* _What you are asked to do_: Your answer must be the exact lines below, starting with the line with "ATOM 61 C C" and going on through the line with "ATOM 90 C C", both included, with no pictures.

Dataset entries

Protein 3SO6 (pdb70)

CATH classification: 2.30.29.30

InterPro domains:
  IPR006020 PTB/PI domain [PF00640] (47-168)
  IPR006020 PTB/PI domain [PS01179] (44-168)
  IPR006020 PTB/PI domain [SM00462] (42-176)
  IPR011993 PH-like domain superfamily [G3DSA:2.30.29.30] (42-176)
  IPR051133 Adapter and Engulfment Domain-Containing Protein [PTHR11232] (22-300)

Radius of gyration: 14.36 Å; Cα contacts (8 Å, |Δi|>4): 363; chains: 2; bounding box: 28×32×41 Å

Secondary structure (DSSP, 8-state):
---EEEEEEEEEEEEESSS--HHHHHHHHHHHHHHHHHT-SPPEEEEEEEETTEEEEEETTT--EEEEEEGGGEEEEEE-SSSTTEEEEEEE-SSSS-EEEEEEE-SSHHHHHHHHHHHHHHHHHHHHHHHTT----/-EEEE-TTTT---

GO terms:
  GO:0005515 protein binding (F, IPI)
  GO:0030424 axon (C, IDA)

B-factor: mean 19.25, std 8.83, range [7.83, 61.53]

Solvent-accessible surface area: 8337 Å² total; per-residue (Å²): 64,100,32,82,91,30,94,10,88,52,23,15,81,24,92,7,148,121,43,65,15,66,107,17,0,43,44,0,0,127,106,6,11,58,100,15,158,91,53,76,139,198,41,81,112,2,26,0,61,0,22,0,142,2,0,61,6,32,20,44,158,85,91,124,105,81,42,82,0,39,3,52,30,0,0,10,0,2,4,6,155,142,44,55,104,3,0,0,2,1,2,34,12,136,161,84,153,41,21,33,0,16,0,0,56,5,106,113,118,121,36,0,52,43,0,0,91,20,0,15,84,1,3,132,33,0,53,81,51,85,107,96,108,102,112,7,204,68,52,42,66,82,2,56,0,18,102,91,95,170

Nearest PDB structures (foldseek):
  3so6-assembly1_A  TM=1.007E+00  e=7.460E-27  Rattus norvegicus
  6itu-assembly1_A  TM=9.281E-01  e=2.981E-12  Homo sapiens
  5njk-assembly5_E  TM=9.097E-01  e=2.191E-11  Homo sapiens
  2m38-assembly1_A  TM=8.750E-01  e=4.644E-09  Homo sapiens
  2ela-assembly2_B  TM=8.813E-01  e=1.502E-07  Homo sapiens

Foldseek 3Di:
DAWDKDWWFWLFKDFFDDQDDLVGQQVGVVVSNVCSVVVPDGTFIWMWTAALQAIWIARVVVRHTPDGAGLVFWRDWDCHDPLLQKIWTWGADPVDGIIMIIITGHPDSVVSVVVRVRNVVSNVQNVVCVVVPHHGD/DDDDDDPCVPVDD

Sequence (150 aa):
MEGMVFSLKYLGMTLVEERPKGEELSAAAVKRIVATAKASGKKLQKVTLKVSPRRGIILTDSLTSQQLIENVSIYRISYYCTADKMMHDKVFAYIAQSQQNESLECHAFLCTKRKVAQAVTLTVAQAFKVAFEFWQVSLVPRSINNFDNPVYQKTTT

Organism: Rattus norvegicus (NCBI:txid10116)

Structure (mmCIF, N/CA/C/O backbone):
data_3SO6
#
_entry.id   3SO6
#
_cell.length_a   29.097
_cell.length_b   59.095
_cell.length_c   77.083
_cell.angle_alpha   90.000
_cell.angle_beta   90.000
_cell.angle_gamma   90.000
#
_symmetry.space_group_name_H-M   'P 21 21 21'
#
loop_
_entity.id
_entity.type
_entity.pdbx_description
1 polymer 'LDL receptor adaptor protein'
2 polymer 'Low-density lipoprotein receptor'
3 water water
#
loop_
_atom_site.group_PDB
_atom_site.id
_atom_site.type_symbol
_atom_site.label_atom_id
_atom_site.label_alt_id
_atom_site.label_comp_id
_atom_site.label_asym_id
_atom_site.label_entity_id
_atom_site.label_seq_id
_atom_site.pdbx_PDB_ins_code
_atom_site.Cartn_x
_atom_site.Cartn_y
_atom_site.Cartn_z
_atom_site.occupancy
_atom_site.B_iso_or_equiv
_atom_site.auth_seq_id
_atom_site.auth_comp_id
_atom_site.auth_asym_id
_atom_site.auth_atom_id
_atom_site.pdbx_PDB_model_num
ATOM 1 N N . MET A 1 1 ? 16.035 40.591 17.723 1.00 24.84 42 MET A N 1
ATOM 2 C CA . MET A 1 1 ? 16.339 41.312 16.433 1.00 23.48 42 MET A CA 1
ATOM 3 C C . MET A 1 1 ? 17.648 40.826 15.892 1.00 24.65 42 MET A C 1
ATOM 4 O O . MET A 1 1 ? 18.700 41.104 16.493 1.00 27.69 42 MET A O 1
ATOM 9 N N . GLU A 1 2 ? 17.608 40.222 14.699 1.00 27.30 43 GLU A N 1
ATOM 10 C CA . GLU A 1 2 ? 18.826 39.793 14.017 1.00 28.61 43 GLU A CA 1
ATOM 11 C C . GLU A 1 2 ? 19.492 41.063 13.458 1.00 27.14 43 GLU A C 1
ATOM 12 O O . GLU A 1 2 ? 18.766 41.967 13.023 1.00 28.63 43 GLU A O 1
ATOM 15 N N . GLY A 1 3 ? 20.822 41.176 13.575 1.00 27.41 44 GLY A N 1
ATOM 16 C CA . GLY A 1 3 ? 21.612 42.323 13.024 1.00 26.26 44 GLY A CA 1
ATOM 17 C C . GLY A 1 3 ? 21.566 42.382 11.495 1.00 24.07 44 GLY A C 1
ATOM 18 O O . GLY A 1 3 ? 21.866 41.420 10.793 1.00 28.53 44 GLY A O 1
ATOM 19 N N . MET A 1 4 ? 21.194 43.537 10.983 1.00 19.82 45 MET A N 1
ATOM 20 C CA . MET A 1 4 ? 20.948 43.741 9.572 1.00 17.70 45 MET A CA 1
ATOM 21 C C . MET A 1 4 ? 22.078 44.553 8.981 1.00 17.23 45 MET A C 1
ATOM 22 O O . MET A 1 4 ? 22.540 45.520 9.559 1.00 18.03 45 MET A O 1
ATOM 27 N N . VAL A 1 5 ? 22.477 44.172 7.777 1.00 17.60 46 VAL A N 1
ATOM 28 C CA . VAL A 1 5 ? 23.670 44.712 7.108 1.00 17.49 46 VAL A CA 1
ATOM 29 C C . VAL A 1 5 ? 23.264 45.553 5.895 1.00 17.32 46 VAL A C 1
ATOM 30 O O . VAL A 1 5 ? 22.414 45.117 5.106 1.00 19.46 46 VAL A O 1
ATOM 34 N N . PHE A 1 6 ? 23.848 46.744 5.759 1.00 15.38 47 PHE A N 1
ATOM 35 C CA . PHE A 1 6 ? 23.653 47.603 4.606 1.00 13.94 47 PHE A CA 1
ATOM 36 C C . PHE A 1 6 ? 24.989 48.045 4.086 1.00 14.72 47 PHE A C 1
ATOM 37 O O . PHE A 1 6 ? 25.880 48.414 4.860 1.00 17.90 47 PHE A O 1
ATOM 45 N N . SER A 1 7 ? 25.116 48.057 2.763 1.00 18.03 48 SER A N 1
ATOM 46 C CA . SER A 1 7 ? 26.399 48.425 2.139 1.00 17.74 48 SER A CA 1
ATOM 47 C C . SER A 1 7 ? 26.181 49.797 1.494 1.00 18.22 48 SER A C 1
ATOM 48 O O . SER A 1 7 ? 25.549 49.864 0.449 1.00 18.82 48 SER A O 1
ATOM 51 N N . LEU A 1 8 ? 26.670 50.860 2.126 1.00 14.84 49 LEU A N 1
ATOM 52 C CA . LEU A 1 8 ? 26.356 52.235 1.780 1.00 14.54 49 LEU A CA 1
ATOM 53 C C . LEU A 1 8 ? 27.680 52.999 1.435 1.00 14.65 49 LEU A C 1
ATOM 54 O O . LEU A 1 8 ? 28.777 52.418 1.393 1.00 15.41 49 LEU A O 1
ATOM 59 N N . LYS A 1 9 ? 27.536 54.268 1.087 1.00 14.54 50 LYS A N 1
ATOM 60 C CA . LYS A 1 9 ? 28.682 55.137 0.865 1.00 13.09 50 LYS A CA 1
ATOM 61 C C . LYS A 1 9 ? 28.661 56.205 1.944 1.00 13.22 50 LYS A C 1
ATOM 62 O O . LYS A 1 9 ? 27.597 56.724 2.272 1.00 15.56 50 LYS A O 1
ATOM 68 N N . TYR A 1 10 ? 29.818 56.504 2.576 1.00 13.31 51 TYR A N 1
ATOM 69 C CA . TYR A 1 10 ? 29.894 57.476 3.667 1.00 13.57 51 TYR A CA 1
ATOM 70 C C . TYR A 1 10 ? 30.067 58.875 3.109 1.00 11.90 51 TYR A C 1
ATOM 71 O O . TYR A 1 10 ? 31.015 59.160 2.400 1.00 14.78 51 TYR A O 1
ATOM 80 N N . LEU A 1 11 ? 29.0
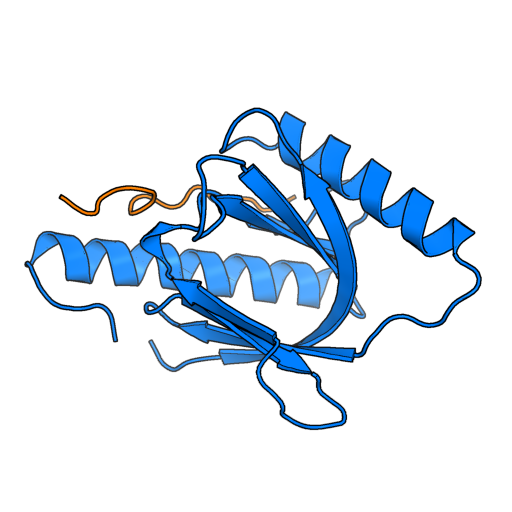93 59.745 3.385 1.00 12.59 52 LEU A N 1
ATOM 81 C CA . LEU A 1 11 ? 29.224 61.138 2.938 1.00 12.50 52 LEU A CA 1
ATOM 82 C C . LEU A 1 11 ? 30.116 61.984 3.840 1.00 12.84 52 LEU A C 1
ATOM 83 O O . LEU A 1 11 ? 30.860 62.848 3.329 1.00 16.01 52 LEU A O 1
ATOM 88 N N . GLY A 1 12 ? 30.081 61.741 5.126 1.00 12.83 53 GLY A N 1
ATOM 89 C CA . GLY A 1 12 ? 30.847 62.529 6.059 1.00 13.01 53 GLY A CA 1
ATOM 90 C C . GLY A 1 12 ? 30.024 62.888 7.298 1.00 10.05 53 GLY A C 1
ATOM 91 O O . GLY A 1 12 ? 28.927 62.343 7.531 1.00 11.09 53 GLY A O 1
ATOM 92 N N . MET A 1 13 ? 30.601 63.789 8.073 1.00 12.72 54 MET A N 1
ATOM 93 C CA . MET A 1 13 ? 30.007 64.191 9.353 1.00 13.73 54 MET A CA 1
ATOM 94 C C . MET A 1 13 ? 30.086 65.683 9.527 1.00 11.66 54 MET A C 1
ATOM 95 O O . MET A 1 13 ? 30.937 66.365 8.941 1.00 15.50 54 MET A O 1
ATOM 100 N N . THR A 1 14 ? 29.199 66.156 10.366 1.00 12.90 55 THR A N 1
ATOM 101 C CA . THR A 1 14 ? 29.252 67.537 10.854 1.00 12.48 55 THR A CA 1
ATOM 102 C C . THR A 1 14 ? 28.770 67.580 12.279 1.00 12.33 55 THR A C 1
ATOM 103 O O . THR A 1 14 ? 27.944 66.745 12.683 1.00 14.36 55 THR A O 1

* _Exercise response_:
ATOM 61 C C . LYS A 1 9 ? 28.661 56.205 1.944 1.00 13.22 50 LYS A C 1
ATOM 62 O O . LYS A 1 9 ? 27.597 56.724 2.272 1.00 15.56 50 LYS A O 1
ATOM 68 N N . TYR A 1 10 ? 29.818 56.504 2.576 1.00 13.31 51 TYR A N 1
ATOM 69 C CA . TYR A 1 10 ? 29.894 57.476 3.667 1.00 13.57 51 TYR A CA 1
ATOM 70 C C . TYR A 1 10 ? 30.067 58.875 3.109 1.00 11.90 51 TYR A C 1
ATOM 71 O O . TYR A 1 10 ? 31.015 59.160 2.400 1.00 14.78 51 TYR A O 1
ATOM 80 N N . LEU A 1 11 ? 29.0
93 59.745 3.385 1.00 12.59 52 LEU A N 1
ATOM 81 C CA . LEU A 1 11 ? 29.224 61.138 2.938 1.00 12.50 52 LEU A CA 1
ATOM 82 C C . LEU A 1 11 ? 30.116 61.984 3.840 1.00 12.84 52 LEU A C 1
ATOM 83 O O . LEU A 1 11 ? 30.860 62.848 3.329 1.00 16.01 52 LEU A O 1
ATOM 88 N N . GLY A 1 12 ? 30.081 61.741 5.126 1.00 12.83 53 GLY A N 1
ATOM 89 C CA . GLY A 1 12 ? 30.847 62.529 6.059 1.00 13.01 53 GLY A CA 1
ATOM 90 C C . GLY A 1 12 ? 30.024 62.888 7.298 1.00 10.05 53 GLY A C 1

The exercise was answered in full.